Как много света и цвета вокруг: кармина, голубизны, зелени, золота. Город сверкает и искрится, словно его обмакнули в радугу. Я мог бы оттолкнуться ногами от асфальта и воспарить туда, где в чистой синей воде резвятся серебряные рыбки облаков. А внизу полыхают всеми оттенками красного черепичные крыши, отчего кажется, будто летишь над засеянным маками полем. Но я люблю идти в толпе. Среди вас. Мне нравится быть беззащитным и прозрачным для ваших взглядов. И — хотя вы не можете увидеть улыбку на моем лице — я знаю, что вы чувствуете мое присутствие, как чувствует спящий прикосновение солнечного луча к закрытым векам.
Конечно, мне ничего не стоит уплотниться и стать видимым, но тогда солнце для меня померкнет и мир нырнет в темноту.
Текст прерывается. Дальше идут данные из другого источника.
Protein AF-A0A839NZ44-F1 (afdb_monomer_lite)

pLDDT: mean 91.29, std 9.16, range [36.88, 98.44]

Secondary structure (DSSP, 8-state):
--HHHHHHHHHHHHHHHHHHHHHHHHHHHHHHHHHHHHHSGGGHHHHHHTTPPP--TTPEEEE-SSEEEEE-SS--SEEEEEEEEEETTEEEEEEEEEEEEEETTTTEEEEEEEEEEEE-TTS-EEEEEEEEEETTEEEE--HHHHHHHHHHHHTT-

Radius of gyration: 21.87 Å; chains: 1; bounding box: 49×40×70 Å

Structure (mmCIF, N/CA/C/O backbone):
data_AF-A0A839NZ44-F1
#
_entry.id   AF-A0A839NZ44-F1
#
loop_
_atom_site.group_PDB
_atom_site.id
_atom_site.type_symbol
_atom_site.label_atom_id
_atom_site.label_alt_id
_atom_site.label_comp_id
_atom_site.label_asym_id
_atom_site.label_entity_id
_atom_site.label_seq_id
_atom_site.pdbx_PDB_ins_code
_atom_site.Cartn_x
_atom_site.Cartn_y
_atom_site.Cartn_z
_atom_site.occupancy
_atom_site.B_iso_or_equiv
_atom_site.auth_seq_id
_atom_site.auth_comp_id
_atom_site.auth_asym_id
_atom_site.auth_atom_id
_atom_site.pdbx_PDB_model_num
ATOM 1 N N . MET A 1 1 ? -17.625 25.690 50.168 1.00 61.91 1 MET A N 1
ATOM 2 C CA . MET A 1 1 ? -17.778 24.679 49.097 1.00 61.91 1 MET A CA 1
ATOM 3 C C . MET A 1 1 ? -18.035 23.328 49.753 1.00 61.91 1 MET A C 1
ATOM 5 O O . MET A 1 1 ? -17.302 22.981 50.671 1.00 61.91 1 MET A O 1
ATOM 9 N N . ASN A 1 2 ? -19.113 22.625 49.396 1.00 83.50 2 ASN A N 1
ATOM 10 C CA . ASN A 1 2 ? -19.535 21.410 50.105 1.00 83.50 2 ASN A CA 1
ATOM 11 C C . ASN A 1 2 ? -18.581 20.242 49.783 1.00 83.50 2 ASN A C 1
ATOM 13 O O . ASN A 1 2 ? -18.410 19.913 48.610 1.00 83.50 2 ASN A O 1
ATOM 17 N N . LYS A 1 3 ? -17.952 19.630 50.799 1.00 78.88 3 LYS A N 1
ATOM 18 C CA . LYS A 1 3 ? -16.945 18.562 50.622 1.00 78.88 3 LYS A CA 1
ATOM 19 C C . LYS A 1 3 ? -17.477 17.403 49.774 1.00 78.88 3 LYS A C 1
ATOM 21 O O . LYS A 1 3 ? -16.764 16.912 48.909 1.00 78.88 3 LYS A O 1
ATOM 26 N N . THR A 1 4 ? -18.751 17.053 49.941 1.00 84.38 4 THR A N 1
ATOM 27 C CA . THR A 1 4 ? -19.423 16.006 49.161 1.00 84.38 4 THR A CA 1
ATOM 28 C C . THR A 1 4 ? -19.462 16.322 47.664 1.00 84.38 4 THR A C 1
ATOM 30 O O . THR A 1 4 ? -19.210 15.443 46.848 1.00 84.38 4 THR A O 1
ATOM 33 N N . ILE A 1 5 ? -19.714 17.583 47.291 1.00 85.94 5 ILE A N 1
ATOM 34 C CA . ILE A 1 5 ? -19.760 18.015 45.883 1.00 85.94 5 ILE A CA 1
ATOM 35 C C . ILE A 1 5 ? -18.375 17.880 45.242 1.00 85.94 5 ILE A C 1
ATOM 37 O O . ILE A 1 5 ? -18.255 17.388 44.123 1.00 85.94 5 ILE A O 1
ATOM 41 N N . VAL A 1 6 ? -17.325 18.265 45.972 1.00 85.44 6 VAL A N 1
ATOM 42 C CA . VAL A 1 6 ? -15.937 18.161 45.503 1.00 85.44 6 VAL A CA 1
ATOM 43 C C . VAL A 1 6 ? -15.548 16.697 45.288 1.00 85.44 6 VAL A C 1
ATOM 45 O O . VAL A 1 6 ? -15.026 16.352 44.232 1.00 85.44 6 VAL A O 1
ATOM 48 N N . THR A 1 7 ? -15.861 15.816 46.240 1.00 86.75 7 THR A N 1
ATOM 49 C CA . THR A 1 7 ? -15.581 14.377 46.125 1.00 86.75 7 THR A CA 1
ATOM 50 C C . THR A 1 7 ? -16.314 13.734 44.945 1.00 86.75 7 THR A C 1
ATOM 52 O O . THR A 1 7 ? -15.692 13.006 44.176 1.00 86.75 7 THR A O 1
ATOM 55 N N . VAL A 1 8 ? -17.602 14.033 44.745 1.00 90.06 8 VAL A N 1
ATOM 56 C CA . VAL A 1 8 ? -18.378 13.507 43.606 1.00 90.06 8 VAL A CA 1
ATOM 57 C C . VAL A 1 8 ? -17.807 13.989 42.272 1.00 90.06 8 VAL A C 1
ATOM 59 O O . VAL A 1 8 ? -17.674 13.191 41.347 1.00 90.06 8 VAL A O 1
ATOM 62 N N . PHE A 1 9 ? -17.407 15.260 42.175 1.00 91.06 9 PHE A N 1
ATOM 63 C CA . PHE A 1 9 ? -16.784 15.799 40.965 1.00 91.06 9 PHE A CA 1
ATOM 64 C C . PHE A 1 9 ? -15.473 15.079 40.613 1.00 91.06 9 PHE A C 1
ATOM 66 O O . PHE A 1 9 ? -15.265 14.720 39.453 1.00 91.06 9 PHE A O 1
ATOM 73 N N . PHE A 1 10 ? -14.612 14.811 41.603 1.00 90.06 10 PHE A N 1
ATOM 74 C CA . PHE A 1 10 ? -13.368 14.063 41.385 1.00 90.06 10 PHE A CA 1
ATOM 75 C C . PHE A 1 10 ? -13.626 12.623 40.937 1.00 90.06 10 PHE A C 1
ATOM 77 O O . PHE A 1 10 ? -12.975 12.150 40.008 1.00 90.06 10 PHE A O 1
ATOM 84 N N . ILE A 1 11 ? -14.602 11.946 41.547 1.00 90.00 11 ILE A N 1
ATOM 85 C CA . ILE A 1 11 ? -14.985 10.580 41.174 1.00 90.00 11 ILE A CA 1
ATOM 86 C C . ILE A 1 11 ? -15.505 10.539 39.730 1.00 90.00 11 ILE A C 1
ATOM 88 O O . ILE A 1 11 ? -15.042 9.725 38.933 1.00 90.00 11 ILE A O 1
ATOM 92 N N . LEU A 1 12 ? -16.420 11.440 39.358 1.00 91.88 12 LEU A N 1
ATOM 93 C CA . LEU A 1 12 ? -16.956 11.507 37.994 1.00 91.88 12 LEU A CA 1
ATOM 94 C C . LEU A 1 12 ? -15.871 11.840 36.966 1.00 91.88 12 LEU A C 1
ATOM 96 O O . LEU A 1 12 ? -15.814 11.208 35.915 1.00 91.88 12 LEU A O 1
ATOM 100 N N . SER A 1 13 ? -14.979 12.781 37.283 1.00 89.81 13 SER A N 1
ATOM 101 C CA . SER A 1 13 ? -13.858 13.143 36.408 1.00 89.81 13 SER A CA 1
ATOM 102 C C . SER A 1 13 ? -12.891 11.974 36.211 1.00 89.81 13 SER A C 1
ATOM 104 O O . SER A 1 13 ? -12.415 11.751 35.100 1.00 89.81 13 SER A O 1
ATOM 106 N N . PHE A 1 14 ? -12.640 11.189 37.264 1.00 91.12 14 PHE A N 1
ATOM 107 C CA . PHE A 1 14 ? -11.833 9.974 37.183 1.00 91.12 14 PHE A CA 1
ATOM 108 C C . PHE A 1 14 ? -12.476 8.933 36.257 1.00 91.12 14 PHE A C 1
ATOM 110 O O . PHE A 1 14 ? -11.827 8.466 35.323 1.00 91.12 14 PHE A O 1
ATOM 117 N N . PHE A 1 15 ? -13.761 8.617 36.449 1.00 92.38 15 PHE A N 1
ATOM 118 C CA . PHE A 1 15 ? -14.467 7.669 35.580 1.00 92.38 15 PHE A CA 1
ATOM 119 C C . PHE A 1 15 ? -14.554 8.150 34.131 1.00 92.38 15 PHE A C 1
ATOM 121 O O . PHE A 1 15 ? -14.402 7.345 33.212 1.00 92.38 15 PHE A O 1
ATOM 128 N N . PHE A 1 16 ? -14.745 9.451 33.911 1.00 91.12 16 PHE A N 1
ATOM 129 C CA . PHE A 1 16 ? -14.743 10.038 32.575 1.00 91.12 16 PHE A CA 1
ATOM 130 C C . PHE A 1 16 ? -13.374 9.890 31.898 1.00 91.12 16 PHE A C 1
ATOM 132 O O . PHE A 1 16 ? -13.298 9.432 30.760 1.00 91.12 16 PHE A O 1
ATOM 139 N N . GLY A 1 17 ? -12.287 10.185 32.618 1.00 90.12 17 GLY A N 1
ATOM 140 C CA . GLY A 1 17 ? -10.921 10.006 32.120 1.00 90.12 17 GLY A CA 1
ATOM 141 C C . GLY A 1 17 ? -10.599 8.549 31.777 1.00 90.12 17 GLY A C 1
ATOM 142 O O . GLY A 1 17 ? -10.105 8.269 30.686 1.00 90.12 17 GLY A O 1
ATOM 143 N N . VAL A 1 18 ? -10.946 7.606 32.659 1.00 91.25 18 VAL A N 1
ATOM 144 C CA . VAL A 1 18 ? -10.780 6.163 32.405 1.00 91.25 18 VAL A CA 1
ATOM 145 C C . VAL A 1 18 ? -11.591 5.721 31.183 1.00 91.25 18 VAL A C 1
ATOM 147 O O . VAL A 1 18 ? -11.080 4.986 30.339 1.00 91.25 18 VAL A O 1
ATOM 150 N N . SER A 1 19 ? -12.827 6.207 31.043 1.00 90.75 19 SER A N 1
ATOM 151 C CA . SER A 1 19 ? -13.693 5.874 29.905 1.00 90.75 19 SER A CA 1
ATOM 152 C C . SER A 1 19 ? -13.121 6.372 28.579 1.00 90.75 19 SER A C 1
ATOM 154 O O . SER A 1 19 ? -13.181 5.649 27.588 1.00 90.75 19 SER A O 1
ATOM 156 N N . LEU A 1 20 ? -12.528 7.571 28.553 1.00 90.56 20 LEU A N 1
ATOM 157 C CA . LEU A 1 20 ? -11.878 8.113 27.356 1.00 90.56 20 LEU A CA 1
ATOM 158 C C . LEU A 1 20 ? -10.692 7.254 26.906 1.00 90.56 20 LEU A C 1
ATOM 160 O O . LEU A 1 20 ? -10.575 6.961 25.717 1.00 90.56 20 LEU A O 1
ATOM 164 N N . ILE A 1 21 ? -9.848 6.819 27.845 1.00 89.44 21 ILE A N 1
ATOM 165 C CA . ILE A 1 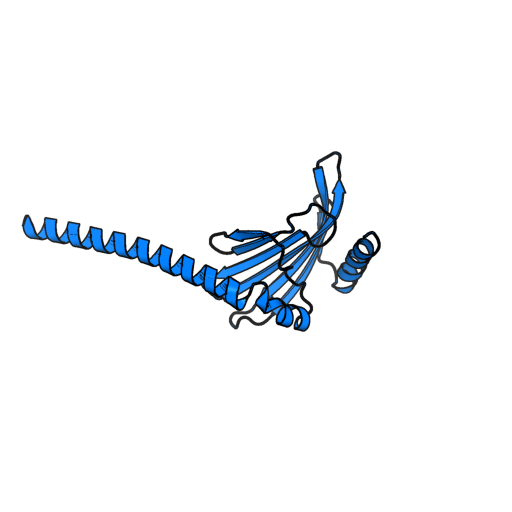21 ? -8.689 5.967 27.543 1.00 89.44 21 ILE A CA 1
ATOM 166 C C . ILE A 1 21 ? -9.158 4.612 26.998 1.00 89.44 21 ILE A C 1
ATOM 168 O O . ILE A 1 21 ? -8.704 4.184 25.938 1.00 89.44 21 ILE A O 1
ATOM 172 N N . ILE A 1 22 ? -10.116 3.963 27.673 1.00 90.25 22 ILE A N 1
ATOM 173 C CA . ILE A 1 22 ? -10.671 2.676 27.224 1.00 90.25 22 ILE A CA 1
ATOM 174 C C . ILE A 1 22 ? -11.293 2.817 25.832 1.00 90.25 22 ILE A C 1
ATOM 176 O O . ILE A 1 22 ? -11.046 1.986 24.960 1.00 90.25 22 ILE A O 1
ATOM 180 N N . TYR A 1 23 ? -12.069 3.879 25.602 1.00 88.88 23 TYR A N 1
ATOM 181 C CA . TYR A 1 23 ? -12.694 4.139 24.310 1.00 88.88 23 TYR A CA 1
ATOM 182 C C . TYR A 1 23 ? -11.658 4.261 23.186 1.00 88.88 23 TYR A C 1
ATOM 184 O O . TYR A 1 23 ? -11.839 3.659 22.125 1.00 88.88 23 TYR A O 1
ATOM 192 N N . GLN A 1 24 ? -10.559 4.986 23.415 1.00 86.12 24 GLN A N 1
ATOM 193 C CA . GLN A 1 24 ? -9.478 5.119 22.437 1.00 86.12 24 GLN A CA 1
ATOM 194 C C . GLN A 1 24 ? -8.837 3.766 22.116 1.00 86.12 24 GLN A C 1
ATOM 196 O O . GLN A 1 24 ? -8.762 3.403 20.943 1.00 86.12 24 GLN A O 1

Два состояния, которые невозможно совместить: или — или, третьего не дано. Потому что в жизни я обыкновенный пятнадцатилетний мальчик, от рождения незрячий. Я никогда не видел своего отражения в зеркале, но говорят, что у меня черные волосы, бледное лицо и нос с благородной горбинкой. А глаза... Не все ли равно, какого цвета глаза, если они всегда спрятаны за черными стеклами? У слепых неприятный взгляд.
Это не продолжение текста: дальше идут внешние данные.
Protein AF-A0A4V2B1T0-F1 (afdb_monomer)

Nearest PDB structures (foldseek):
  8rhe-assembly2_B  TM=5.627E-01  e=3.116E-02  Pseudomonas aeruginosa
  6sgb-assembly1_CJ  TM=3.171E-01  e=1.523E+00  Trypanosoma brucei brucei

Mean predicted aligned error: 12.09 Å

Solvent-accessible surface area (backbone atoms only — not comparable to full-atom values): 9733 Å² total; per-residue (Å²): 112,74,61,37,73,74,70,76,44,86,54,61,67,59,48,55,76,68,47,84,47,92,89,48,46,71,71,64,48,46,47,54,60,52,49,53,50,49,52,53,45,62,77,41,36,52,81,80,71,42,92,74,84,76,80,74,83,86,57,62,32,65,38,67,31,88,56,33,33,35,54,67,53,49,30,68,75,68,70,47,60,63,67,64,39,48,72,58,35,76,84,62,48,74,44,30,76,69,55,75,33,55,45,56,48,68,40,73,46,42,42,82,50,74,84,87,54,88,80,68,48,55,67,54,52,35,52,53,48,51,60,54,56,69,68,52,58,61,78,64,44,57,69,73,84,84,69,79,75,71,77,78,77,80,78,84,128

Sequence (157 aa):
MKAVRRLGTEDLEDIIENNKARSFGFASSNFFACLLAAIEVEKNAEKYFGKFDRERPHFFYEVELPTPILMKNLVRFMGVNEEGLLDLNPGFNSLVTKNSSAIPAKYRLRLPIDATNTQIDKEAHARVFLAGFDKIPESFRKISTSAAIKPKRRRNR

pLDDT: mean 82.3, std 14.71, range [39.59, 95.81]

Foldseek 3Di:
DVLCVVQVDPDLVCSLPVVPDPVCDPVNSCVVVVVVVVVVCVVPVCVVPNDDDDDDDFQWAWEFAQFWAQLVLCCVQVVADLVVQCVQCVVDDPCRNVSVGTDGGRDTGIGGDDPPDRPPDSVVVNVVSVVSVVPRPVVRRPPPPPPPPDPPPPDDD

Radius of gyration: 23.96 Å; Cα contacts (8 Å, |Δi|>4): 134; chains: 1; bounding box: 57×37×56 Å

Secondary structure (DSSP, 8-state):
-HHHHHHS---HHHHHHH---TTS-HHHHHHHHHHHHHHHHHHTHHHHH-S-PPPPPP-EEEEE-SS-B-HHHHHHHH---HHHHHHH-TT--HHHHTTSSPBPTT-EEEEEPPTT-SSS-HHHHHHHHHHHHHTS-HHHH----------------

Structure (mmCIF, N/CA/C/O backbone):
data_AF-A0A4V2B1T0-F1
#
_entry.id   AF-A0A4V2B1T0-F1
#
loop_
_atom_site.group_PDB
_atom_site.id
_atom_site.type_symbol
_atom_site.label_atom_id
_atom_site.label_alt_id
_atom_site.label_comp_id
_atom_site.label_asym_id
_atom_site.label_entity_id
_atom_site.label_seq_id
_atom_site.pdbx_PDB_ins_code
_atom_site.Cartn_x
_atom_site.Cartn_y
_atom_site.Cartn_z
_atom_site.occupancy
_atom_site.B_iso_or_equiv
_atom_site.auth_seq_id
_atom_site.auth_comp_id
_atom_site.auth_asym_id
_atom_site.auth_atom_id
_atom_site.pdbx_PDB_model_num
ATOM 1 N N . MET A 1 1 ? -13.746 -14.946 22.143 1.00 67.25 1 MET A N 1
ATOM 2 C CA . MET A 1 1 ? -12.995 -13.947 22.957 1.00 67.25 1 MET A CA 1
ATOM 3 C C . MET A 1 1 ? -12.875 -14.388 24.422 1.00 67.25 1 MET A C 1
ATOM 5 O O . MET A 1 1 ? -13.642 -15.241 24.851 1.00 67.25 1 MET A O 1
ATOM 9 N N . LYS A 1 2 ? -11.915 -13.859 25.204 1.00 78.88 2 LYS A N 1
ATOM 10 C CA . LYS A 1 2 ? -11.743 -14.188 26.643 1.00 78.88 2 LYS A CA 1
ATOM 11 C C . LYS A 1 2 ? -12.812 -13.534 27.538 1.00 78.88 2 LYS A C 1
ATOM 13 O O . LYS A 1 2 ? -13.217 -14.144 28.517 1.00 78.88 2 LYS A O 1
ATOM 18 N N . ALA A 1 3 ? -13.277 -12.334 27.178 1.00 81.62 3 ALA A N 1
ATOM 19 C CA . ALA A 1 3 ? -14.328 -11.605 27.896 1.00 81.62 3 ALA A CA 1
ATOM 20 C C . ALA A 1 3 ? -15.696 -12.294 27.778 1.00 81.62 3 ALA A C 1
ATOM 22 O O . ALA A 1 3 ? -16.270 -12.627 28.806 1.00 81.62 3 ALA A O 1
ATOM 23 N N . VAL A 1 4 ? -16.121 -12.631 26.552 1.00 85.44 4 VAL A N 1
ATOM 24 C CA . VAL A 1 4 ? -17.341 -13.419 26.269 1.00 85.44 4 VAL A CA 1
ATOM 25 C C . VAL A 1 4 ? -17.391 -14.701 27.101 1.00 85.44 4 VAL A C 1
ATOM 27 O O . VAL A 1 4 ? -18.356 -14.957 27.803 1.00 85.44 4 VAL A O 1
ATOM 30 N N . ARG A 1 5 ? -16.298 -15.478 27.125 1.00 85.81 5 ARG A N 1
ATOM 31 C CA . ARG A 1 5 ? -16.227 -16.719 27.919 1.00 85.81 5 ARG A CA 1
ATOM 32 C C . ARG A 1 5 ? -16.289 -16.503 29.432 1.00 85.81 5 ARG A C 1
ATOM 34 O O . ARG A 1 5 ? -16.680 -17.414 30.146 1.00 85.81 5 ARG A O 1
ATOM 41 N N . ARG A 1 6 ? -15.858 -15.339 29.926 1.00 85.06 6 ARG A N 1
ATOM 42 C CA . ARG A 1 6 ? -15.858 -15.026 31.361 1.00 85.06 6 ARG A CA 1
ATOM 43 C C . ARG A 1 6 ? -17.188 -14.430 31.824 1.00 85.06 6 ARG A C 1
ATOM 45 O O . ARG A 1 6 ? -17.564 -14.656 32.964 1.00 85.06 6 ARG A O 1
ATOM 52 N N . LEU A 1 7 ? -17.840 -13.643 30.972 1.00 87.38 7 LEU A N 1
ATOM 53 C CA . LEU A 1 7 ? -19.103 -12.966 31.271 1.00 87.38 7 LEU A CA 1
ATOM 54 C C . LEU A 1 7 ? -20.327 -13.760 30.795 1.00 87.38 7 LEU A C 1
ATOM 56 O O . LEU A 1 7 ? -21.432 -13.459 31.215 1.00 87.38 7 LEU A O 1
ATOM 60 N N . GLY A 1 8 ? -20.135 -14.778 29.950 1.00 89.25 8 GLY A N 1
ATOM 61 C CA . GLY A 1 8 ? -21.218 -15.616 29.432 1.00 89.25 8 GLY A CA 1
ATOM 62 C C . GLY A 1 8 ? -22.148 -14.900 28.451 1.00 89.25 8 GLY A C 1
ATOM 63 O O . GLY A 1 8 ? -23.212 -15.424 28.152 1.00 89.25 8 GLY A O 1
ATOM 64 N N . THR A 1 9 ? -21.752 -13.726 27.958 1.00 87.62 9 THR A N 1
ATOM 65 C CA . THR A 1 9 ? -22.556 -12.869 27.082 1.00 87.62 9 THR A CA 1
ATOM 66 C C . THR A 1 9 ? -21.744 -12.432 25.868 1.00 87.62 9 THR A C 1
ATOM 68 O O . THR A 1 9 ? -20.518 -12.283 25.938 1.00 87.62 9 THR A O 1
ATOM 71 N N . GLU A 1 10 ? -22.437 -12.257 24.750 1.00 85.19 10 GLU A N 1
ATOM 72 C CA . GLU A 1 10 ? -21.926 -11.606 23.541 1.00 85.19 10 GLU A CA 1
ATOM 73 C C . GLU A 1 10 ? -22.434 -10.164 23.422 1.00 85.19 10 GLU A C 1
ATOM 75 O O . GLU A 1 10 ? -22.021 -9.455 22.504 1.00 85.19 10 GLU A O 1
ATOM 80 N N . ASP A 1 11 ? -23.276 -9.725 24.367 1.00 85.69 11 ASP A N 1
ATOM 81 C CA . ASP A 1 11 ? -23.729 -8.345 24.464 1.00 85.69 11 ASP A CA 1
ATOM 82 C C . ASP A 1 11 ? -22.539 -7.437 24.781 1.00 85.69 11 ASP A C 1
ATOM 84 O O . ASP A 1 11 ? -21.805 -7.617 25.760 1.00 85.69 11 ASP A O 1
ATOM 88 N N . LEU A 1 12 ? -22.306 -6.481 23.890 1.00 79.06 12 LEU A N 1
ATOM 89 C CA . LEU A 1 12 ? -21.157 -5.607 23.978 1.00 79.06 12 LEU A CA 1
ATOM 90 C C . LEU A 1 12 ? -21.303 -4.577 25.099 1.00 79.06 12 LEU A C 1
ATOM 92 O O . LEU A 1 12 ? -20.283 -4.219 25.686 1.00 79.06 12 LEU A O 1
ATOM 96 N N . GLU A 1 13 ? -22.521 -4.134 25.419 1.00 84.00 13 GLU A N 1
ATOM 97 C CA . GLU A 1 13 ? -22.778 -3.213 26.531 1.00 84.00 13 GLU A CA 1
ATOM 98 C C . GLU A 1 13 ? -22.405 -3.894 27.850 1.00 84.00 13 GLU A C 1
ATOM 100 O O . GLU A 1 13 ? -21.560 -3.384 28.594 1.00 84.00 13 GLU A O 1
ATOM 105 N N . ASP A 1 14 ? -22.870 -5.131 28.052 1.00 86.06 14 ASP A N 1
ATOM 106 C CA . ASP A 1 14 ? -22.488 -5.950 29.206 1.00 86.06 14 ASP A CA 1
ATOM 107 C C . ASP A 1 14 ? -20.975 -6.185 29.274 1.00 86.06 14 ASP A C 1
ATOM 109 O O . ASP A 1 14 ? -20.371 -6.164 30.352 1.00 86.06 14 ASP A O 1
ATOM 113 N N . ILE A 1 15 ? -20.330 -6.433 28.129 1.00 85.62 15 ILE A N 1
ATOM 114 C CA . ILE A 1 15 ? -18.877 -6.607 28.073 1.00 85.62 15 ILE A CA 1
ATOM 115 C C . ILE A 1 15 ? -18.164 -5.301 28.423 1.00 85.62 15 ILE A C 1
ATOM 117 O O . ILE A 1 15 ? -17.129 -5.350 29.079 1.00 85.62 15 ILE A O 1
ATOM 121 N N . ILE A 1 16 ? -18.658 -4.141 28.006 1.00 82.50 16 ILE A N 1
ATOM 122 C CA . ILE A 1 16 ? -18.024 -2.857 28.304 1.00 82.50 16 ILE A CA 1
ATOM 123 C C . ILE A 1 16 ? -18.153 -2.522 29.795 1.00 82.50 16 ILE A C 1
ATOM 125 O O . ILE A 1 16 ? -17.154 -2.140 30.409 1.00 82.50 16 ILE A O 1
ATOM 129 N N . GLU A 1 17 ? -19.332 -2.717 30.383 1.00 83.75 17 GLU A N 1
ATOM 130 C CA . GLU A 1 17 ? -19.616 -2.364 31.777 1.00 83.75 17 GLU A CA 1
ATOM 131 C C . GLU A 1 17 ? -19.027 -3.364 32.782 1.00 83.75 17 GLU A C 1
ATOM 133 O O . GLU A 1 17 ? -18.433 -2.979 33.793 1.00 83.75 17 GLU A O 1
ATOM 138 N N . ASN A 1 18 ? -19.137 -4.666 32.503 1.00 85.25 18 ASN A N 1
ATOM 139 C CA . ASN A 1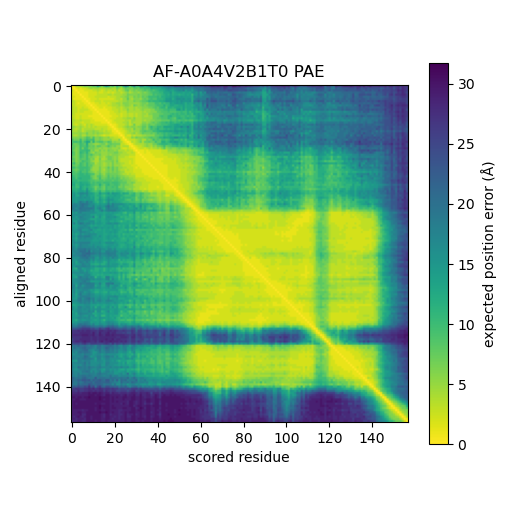 18 ? -18.857 -5.709 33.494 1.00 85.25 18 ASN A CA 1
ATOM 140 C C . ASN A 1 18 ? -17.480 -6.375 33.334 1.00 85.25 18 ASN A C 1
ATOM 142 O O . ASN A 1 18 ? -17.062 -7.196 34.164 1.00 85.25 18 ASN A O 1
ATOM 146 N N . ASN A 1 19 ? -16.707 -6.037 32.298 1.00 84.44 19 ASN A N 1
ATOM 147 C CA . ASN A 1 19 ? -15.397 -6.643 32.067 1.00 84.44 19 ASN A CA 1
ATOM 148 C C . ASN A 1 19 ? -14.296 -6.062 32.969 1.00 84.44 19 ASN A C 1
ATOM 150 O O . ASN A 1 19 ? -13.516 -5.201 32.585 1.00 84.44 19 ASN A O 1
ATOM 154 N N . LYS A 1 20 ? -14.122 -6.670 34.146 1.00 83.06 20 LYS A N 1
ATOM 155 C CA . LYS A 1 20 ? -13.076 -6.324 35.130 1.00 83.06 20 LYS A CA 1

Я родился во тьме, плотной и тяжелой, как сырая глина. Она душила меня, обволакивала тошнотворным запахом прелой листвы и гниющих под дождем яблок. И, точно жук, барахтающийся в липком навозе, я рыл в ней бесчисленные тоннели. Снова и снова. Уже все пространство вокруг было исчеркано сетью кротовых ходов, по которым я перемещался: сначала — в пределах квартиры. Потом, с мамой за ручку, стал осторожно выходить из дома, чтобы послушать, как шепчется ветер в мохнатых ветвях лиственниц и скатываются звонкие горошины дождя с крыши подъезда.
Я жил в кромешном мраке — странное, лишенное человеческого облика создание, нечто среднее между дождевым червем и землеройкой. Таким я ощущал себя внутри; разумеется, окружающие видели во мне обычного мальчика-инвалида, обделенного судьбой и достойного жалости.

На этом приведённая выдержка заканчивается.